Why are children at the center of the risk?

Children are described as facing the greatest risk from PFAS exposure. The reasons are biological and practical. These chemicals are linked to developmental harm, immune suppression, and increased cancer risk. Children can receive higher doses because they drink more water and eat more food relative to body weight during critical stages of development.

The charge is that current policy choices increase PFAS exposure in homes, schools, and food.

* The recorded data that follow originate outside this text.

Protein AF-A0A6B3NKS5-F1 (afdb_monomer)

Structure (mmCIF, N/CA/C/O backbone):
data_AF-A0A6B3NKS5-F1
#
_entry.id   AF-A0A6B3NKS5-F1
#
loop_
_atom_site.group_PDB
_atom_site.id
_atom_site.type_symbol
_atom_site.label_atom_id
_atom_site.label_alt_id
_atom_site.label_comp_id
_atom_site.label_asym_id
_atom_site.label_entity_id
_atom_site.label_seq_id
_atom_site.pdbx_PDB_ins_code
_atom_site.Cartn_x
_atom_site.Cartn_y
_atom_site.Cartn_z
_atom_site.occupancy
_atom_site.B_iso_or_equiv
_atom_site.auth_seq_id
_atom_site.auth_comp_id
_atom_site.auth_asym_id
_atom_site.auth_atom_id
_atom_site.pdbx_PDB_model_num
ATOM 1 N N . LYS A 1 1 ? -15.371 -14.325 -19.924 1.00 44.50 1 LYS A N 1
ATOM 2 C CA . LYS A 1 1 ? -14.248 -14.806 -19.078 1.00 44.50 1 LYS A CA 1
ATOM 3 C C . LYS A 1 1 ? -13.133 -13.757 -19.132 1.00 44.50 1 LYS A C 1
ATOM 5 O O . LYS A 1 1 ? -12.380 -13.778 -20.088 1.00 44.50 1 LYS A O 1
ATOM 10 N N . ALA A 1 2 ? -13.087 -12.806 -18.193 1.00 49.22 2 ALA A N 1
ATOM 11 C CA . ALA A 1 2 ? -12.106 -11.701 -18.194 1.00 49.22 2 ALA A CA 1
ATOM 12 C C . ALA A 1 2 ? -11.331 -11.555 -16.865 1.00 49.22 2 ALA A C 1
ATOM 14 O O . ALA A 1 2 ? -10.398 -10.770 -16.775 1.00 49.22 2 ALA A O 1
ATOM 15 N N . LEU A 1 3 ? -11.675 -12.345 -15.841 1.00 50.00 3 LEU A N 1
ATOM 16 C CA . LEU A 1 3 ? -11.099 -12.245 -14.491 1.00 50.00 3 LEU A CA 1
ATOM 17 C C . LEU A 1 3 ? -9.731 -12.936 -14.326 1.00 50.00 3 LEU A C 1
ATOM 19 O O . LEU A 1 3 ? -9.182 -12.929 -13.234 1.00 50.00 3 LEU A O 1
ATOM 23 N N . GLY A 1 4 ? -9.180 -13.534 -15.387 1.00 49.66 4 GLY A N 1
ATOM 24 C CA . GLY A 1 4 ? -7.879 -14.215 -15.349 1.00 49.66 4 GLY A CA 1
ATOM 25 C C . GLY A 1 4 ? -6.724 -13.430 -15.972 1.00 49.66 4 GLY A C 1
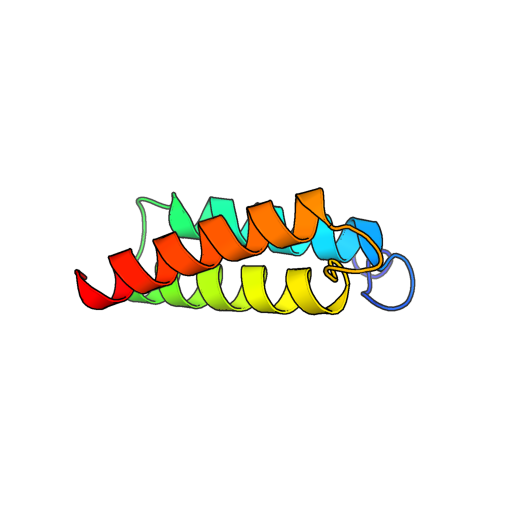ATOM 26 O O . GLY A 1 4 ? -5.636 -13.980 -16.080 1.00 49.66 4 GLY A O 1
ATOM 27 N N . VAL A 1 5 ? -6.956 -12.198 -16.442 1.00 56.50 5 VAL A N 1
ATOM 28 C CA . VAL A 1 5 ? -5.984 -11.506 -17.304 1.00 56.50 5 VAL A CA 1
ATOM 29 C C . VAL A 1 5 ? -5.022 -10.623 -16.504 1.00 56.50 5 VAL A C 1
ATOM 31 O O . VAL A 1 5 ? -3.850 -10.613 -16.831 1.00 56.50 5 VAL A O 1
ATOM 34 N N . TYR A 1 6 ? -5.432 -9.995 -15.397 1.00 54.69 6 TYR A N 1
ATOM 35 C CA . TYR A 1 6 ? -4.564 -9.098 -14.608 1.00 54.69 6 TYR A CA 1
ATOM 36 C C . TYR A 1 6 ? -3.930 -9.789 -13.395 1.00 54.69 6 TYR A C 1
ATOM 38 O O . TYR A 1 6 ? -4.242 -9.479 -12.246 1.00 54.69 6 TYR A O 1
ATOM 46 N N . THR A 1 7 ? -3.063 -10.768 -13.638 1.00 67.19 7 THR A N 1
ATOM 47 C CA . THR A 1 7 ? -2.247 -11.373 -12.574 1.00 67.19 7 THR A CA 1
ATOM 48 C C . THR A 1 7 ? -0.940 -10.600 -12.401 1.00 67.19 7 THR A C 1
ATOM 50 O O . THR A 1 7 ? -0.449 -9.985 -13.349 1.00 67.19 7 THR A O 1
ATOM 53 N N . GLN A 1 8 ? -0.338 -10.675 -11.209 1.00 68.69 8 GLN A N 1
ATOM 54 C CA . GLN A 1 8 ? 0.977 -10.087 -10.913 1.00 68.69 8 GLN A CA 1
ATOM 55 C C . GLN A 1 8 ? 2.049 -10.476 -11.949 1.00 68.69 8 GLN A C 1
ATOM 57 O O . GLN A 1 8 ? 2.928 -9.681 -12.255 1.00 68.69 8 GLN A O 1
ATOM 62 N N . GLN A 1 9 ? 1.966 -11.683 -12.515 1.00 71.81 9 GLN A N 1
ATOM 63 C CA . GLN A 1 9 ? 2.919 -12.173 -13.514 1.00 71.81 9 GLN A CA 1
ATOM 64 C C . GLN A 1 9 ? 2.645 -11.654 -14.931 1.00 71.81 9 GLN A C 1
ATOM 66 O O . GLN A 1 9 ? 3.589 -11.450 -15.687 1.00 71.81 9 GLN A O 1
ATOM 71 N N . ALA A 1 10 ? 1.377 -11.456 -15.306 1.00 80.81 10 ALA A N 1
ATOM 72 C CA . ALA A 1 10 ? 1.016 -11.034 -16.658 1.00 80.81 10 ALA A CA 1
ATOM 73 C C . ALA A 1 10 ? 1.080 -9.509 -16.833 1.00 80.81 10 ALA A C 1
ATOM 75 O O . ALA A 1 10 ? 1.528 -9.031 -17.872 1.00 80.81 10 ALA A O 1
ATOM 76 N N . PHE A 1 11 ? 0.663 -8.751 -15.812 1.00 88.88 11 PHE A N 1
ATOM 77 C CA . PHE A 1 11 ? 0.619 -7.285 -15.835 1.00 88.88 11 PHE A CA 1
ATOM 78 C C . PHE A 1 11 ? 1.019 -6.721 -14.465 1.00 88.88 11 PHE A C 1
ATOM 80 O O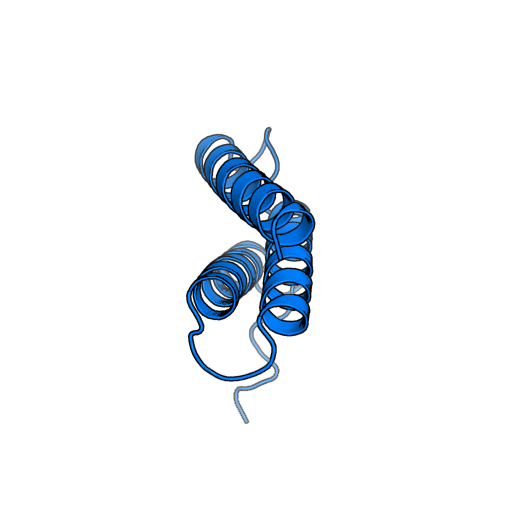 . PHE A 1 11 ? 0.165 -6.217 -13.731 1.00 88.88 11 PHE A O 1
ATOM 87 N N . PRO A 1 12 ? 2.306 -6.811 -14.079 1.00 90.00 12 PRO A N 1
ATOM 88 C CA . PRO A 1 12 ? 2.758 -6.448 -12.736 1.00 90.00 12 PRO A CA 1
ATOM 89 C C . PRO A 1 12 ? 2.412 -5.001 -12.369 1.00 90.00 12 PRO A C 1
ATOM 91 O O . PRO A 1 12 ? 1.932 -4.743 -11.266 1.00 90.00 12 PRO A O 1
ATOM 94 N N . THR A 1 13 ? 2.601 -4.053 -13.291 1.00 93.00 13 THR A N 1
ATOM 95 C CA . THR A 1 13 ? 2.339 -2.628 -13.039 1.00 93.00 13 THR A CA 1
ATOM 96 C C . THR A 1 13 ? 0.847 -2.330 -12.864 1.00 93.00 13 THR A C 1
ATOM 98 O O . THR A 1 13 ? 0.474 -1.666 -11.897 1.00 93.00 13 THR A O 1
ATOM 101 N N . ASP A 1 14 ? -0.017 -2.854 -13.741 1.00 93.38 14 ASP A N 1
ATOM 102 C CA . ASP A 1 14 ? -1.474 -2.659 -13.644 1.00 93.38 14 ASP A CA 1
ATOM 103 C C . ASP A 1 14 ? -2.056 -3.358 -12.413 1.00 93.38 14 ASP A C 1
ATOM 105 O O . ASP A 1 14 ? -2.925 -2.820 -11.721 1.00 93.38 14 ASP A O 1
ATOM 109 N N . TRP A 1 15 ? -1.542 -4.548 -12.094 1.00 94.81 15 TRP A N 1
ATOM 110 C CA . TRP A 1 15 ? -1.900 -5.265 -10.877 1.00 94.81 15 TRP A CA 1
ATOM 111 C C . TRP A 1 15 ? -1.516 -4.457 -9.631 1.00 94.81 15 TRP A C 1
ATOM 113 O O . TRP A 1 15 ? -2.351 -4.258 -8.751 1.00 94.81 15 TRP A O 1
ATOM 123 N N . ALA A 1 16 ? -0.305 -3.899 -9.578 1.00 96.25 16 ALA A N 1
ATOM 124 C CA . ALA A 1 16 ? 0.135 -3.076 -8.454 1.00 96.25 16 ALA A CA 1
ATOM 125 C C . ALA A 1 16 ? -0.667 -1.775 -8.319 1.00 96.25 16 ALA A C 1
ATOM 127 O O . ALA A 1 16 ? -0.992 -1.355 -7.208 1.00 96.25 16 ALA A O 1
ATOM 128 N N . MET A 1 17 ? -1.043 -1.155 -9.441 1.00 96.44 17 MET A N 1
ATOM 129 C CA . MET A 1 17 ? -1.953 -0.009 -9.444 1.00 96.44 17 MET A CA 1
ATOM 130 C C . MET A 1 17 ? -3.339 -0.395 -8.916 1.00 96.44 17 MET A C 1
ATOM 132 O O . MET A 1 17 ? -3.926 0.342 -8.125 1.00 96.44 17 MET A O 1
ATOM 136 N N . THR A 1 18 ? -3.839 -1.572 -9.296 1.00 96.75 18 THR A N 1
ATOM 137 C CA . THR A 1 18 ? -5.114 -2.102 -8.801 1.00 96.75 18 THR A CA 1
ATOM 138 C C . THR A 1 18 ? -5.067 -2.320 -7.291 1.00 96.75 18 THR A C 1
ATOM 140 O O . THR A 1 18 ? -5.973 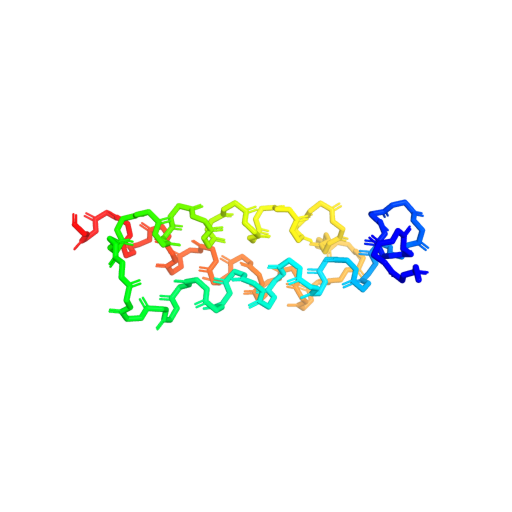-1.879 -6.589 1.00 96.75 18 THR A O 1
ATOM 143 N N . GLN A 1 19 ? -3.994 -2.925 -6.773 1.00 98.12 19 GLN A N 1
ATOM 144 C CA . GLN A 1 19 ? -3.804 -3.109 -5.333 1.00 98.12 19 GLN A CA 1
ATOM 145 C C . GLN A 1 19 ? -3.727 -1.770 -4.598 1.00 98.12 19 GLN A C 1
ATOM 147 O O . GLN A 1 19 ? -4.422 -1.572 -3.609 1.00 98.12 19 GLN A O 1
ATOM 152 N N . TYR A 1 20 ? -2.969 -0.804 -5.115 1.00 98.50 20 TYR A N 1
ATOM 153 C CA . 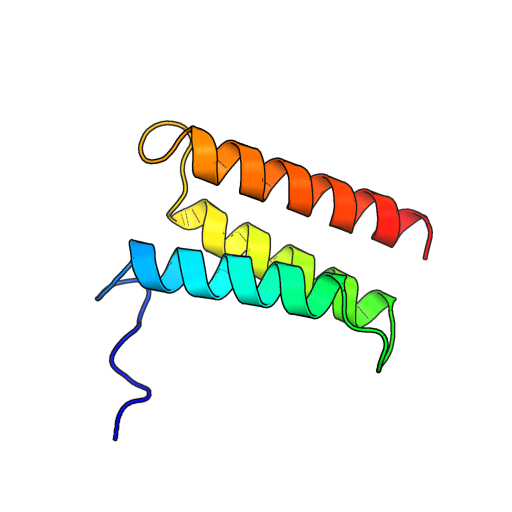TYR A 1 20 ? -2.914 0.535 -4.533 1.00 98.50 20 TYR A CA 1
ATOM 154 C C . TYR A 1 20 ? -4.296 1.208 -4.462 1.00 98.50 20 TYR A C 1
ATOM 156 O O . TYR A 1 20 ? -4.676 1.730 -3.414 1.00 98.50 20 TYR A O 1
ATOM 164 N N . ASN A 1 21 ? -5.075 1.147 -5.545 1.00 98.38 21 ASN A N 1
ATOM 165 C CA . ASN A 1 21 ? -6.416 1.732 -5.594 1.00 98.38 21 ASN A CA 1
ATOM 166 C C . ASN A 1 21 ? -7.394 1.020 -4.647 1.00 98.38 21 ASN A C 1
ATOM 168 O O . ASN A 1 21 ? -8.190 1.681 -3.982 1.00 98.38 21 ASN A O 1
ATOM 172 N N 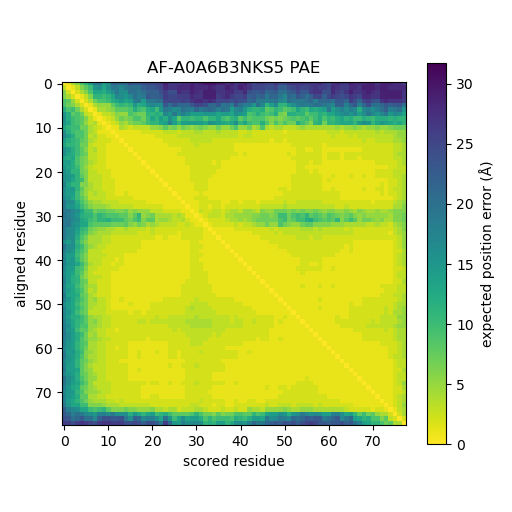. LEU A 1 22 ? -7.316 -0.311 -4.538 1.00 98.25 22 LEU A N 1
ATOM 173 C CA . LEU A 1 22 ? -8.072 -1.071 -3.538 1.00 98.25 22 LEU A CA 1
ATOM 174 C C . LEU A 1 22 ? -7.675 -0.670 -2.114 1.00 98.25 22 LEU A C 1
ATOM 176 O O . LEU A 1 22 ? -8.548 -0.538 -1.259 1.00 98.25 22 LEU A O 1
ATOM 180 N N . GLY A 1 23 ? -6.385 -0.427 -1.873 1.00 98.44 23 GLY A N 1
ATOM 181 C CA . GLY A 1 23 ? -5.880 0.051 -0.591 1.00 98.44 23 GLY A CA 1
ATOM 182 C C . GLY A 1 23 ? -6.514 1.378 -0.174 1.00 98.44 23 GLY A C 1
ATOM 183 O O . GLY A 1 23 ? -7.026 1.489 0.938 1.00 98.44 23 GLY A O 1
ATOM 184 N N . ILE A 1 24 ? -6.568 2.351 -1.091 1.00 98.50 24 ILE A N 1
ATOM 185 C CA . ILE A 1 24 ? -7.265 3.630 -0.868 1.00 98.50 24 ILE A CA 1
ATOM 186 C C . ILE A 1 24 ? -8.752 3.396 -0.604 1.00 98.50 24 ILE A C 1
ATOM 188 O O . ILE A 1 24 ? -9.291 3.896 0.379 1.00 98.50 24 ILE A O 1
ATOM 192 N N . ALA A 1 25 ? -9.411 2.600 -1.449 1.00 98.12 25 ALA A N 1
ATOM 193 C CA . ALA A 1 25 ? -10.843 2.357 -1.328 1.00 98.12 25 ALA A CA 1
ATOM 194 C C . ALA A 1 25 ? -11.214 1.730 0.022 1.00 98.12 25 ALA A C 1
ATOM 196 O O . ALA A 1 25 ? -12.237 2.092 0.595 1.00 98.12 25 ALA A O 1
ATOM 197 N N . TYR A 1 26 ? -10.394 0.812 0.544 1.00 98.25 26 TYR A N 1
ATOM 198 C CA . TYR A 1 26 ? -10.587 0.253 1.880 1.00 98.25 26 TYR A CA 1
ATOM 199 C C . TYR A 1 26 ? -10.286 1.263 2.988 1.00 98.25 26 TYR A C 1
ATOM 201 O O . TYR A 1 26 ? -11.039 1.321 3.954 1.00 98.25 26 TYR A O 1
ATOM 209 N N . TYR A 1 27 ? -9.242 2.077 2.843 1.00 97.31 27 TYR A N 1
ATOM 210 C CA . TYR A 1 27 ? -8.900 3.114 3.816 1.00 97.31 27 TYR A CA 1
ATOM 211 C C . TYR A 1 27 ? -10.019 4.163 3.974 1.00 97.31 27 TYR A C 1
ATOM 213 O O . TYR A 1 27 ? -10.354 4.530 5.100 1.00 97.31 27 TYR A O 1
ATOM 221 N N . ASP A 1 28 ? -10.642 4.584 2.870 1.00 96.62 28 ASP A N 1
ATOM 222 C CA . ASP A 1 28 ? -11.724 5.583 2.859 1.00 96.62 28 ASP A CA 1
ATOM 223 C C . ASP A 1 28 ? -13.115 4.988 3.145 1.00 96.62 28 ASP A C 1
ATOM 225 O O . ASP A 1 28 ? -14.116 5.707 3.244 1.00 96.62 28 ASP A O 1
ATOM 229 N N . ARG A 1 29 ? -13.222 3.660 3.258 1.00 95.12 29 ARG A N 1
ATOM 230 C CA . ARG A 1 29 ? -14.511 2.982 3.382 1.00 95.12 29 ARG A CA 1
ATOM 231 C C . ARG A 1 29 ? -15.176 3.288 4.725 1.00 95.12 29 ARG A C 1
ATOM 233 O O . ARG A 1 29 ? -14.735 2.836 5.777 1.00 95.12 29 ARG A O 1
ATOM 240 N N . ILE A 1 30 ? -16.333 3.948 4.662 1.00 90.38 30 ILE A N 1
ATOM 241 C CA . ILE A 1 30 ? -17.152 4.300 5.837 1.00 90.38 30 ILE A CA 1
ATOM 242 C C . ILE A 1 30 ? -18.064 3.169 6.344 1.00 90.38 30 ILE A C 1
ATOM 244 O O . ILE A 1 30 ? -18.679 3.303 7.396 1.00 90.38 30 ILE A O 1
ATOM 248 N N . THR A 1 31 ? -18.208 2.078 5.584 1.00 88.56 31 THR A N 1
ATOM 249 C CA . THR A 1 31 ? -19.072 0.935 5.935 1.00 88.56 31 THR A CA 1
ATOM 250 C C . THR A 1 31 ? -18.257 -0.286 6.355 1.00 88.56 31 THR A C 1
ATOM 252 O O . THR A 1 31 ? -17.213 -0.567 5.766 1.00 88.56 31 THR A O 1
ATOM 255 N N . GLY A 1 32 ? -18.784 -1.071 7.298 1.00 90.25 32 GLY A N 1
ATOM 256 C CA . GLY A 1 32 ? -18.078 -2.210 7.894 1.00 90.25 32 GLY A CA 1
ATOM 257 C C . GLY A 1 32 ? -17.183 -1.796 9.064 1.00 90.25 32 GLY A C 1
ATOM 258 O O . GLY A 1 32 ? -17.104 -0.617 9.403 1.00 90.25 32 GLY A O 1
ATOM 259 N N . GLU A 1 33 ? -16.520 -2.775 9.678 1.00 92.50 33 GLU A N 1
ATOM 260 C CA . GLU A 1 33 ? -15.615 -2.527 10.799 1.00 92.50 33 GLU A CA 1
ATOM 261 C C . GLU A 1 33 ? -14.377 -1.758 10.332 1.00 92.50 33 GLU A C 1
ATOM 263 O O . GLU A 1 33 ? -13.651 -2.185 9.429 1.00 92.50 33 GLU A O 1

What does “meaningful action” look like?

The argument rests on a basic public health rule: Americans get healthier when exposure goes down and science drives policy. The claim is that EPA’s current actions do the opposite. Despite the messaging, the agency is said to be making preventable harm more likely.

How reverse osmosis and whole-home water conditioning relate to PFAS

Reverse osmosis filtration systems can reduce many PFAS compounds in drinking water, which can lower exposure from drinking and cooking. Whole-home water conditioners are designed to address hardness and scale, not PFAS, but they can improve overall water performance and help protect plumbing and appliances. In PFAS-affected areas, reverse osmosis can be one practical barrier while communities work through testing results, treatment decisions, and regulatory changes.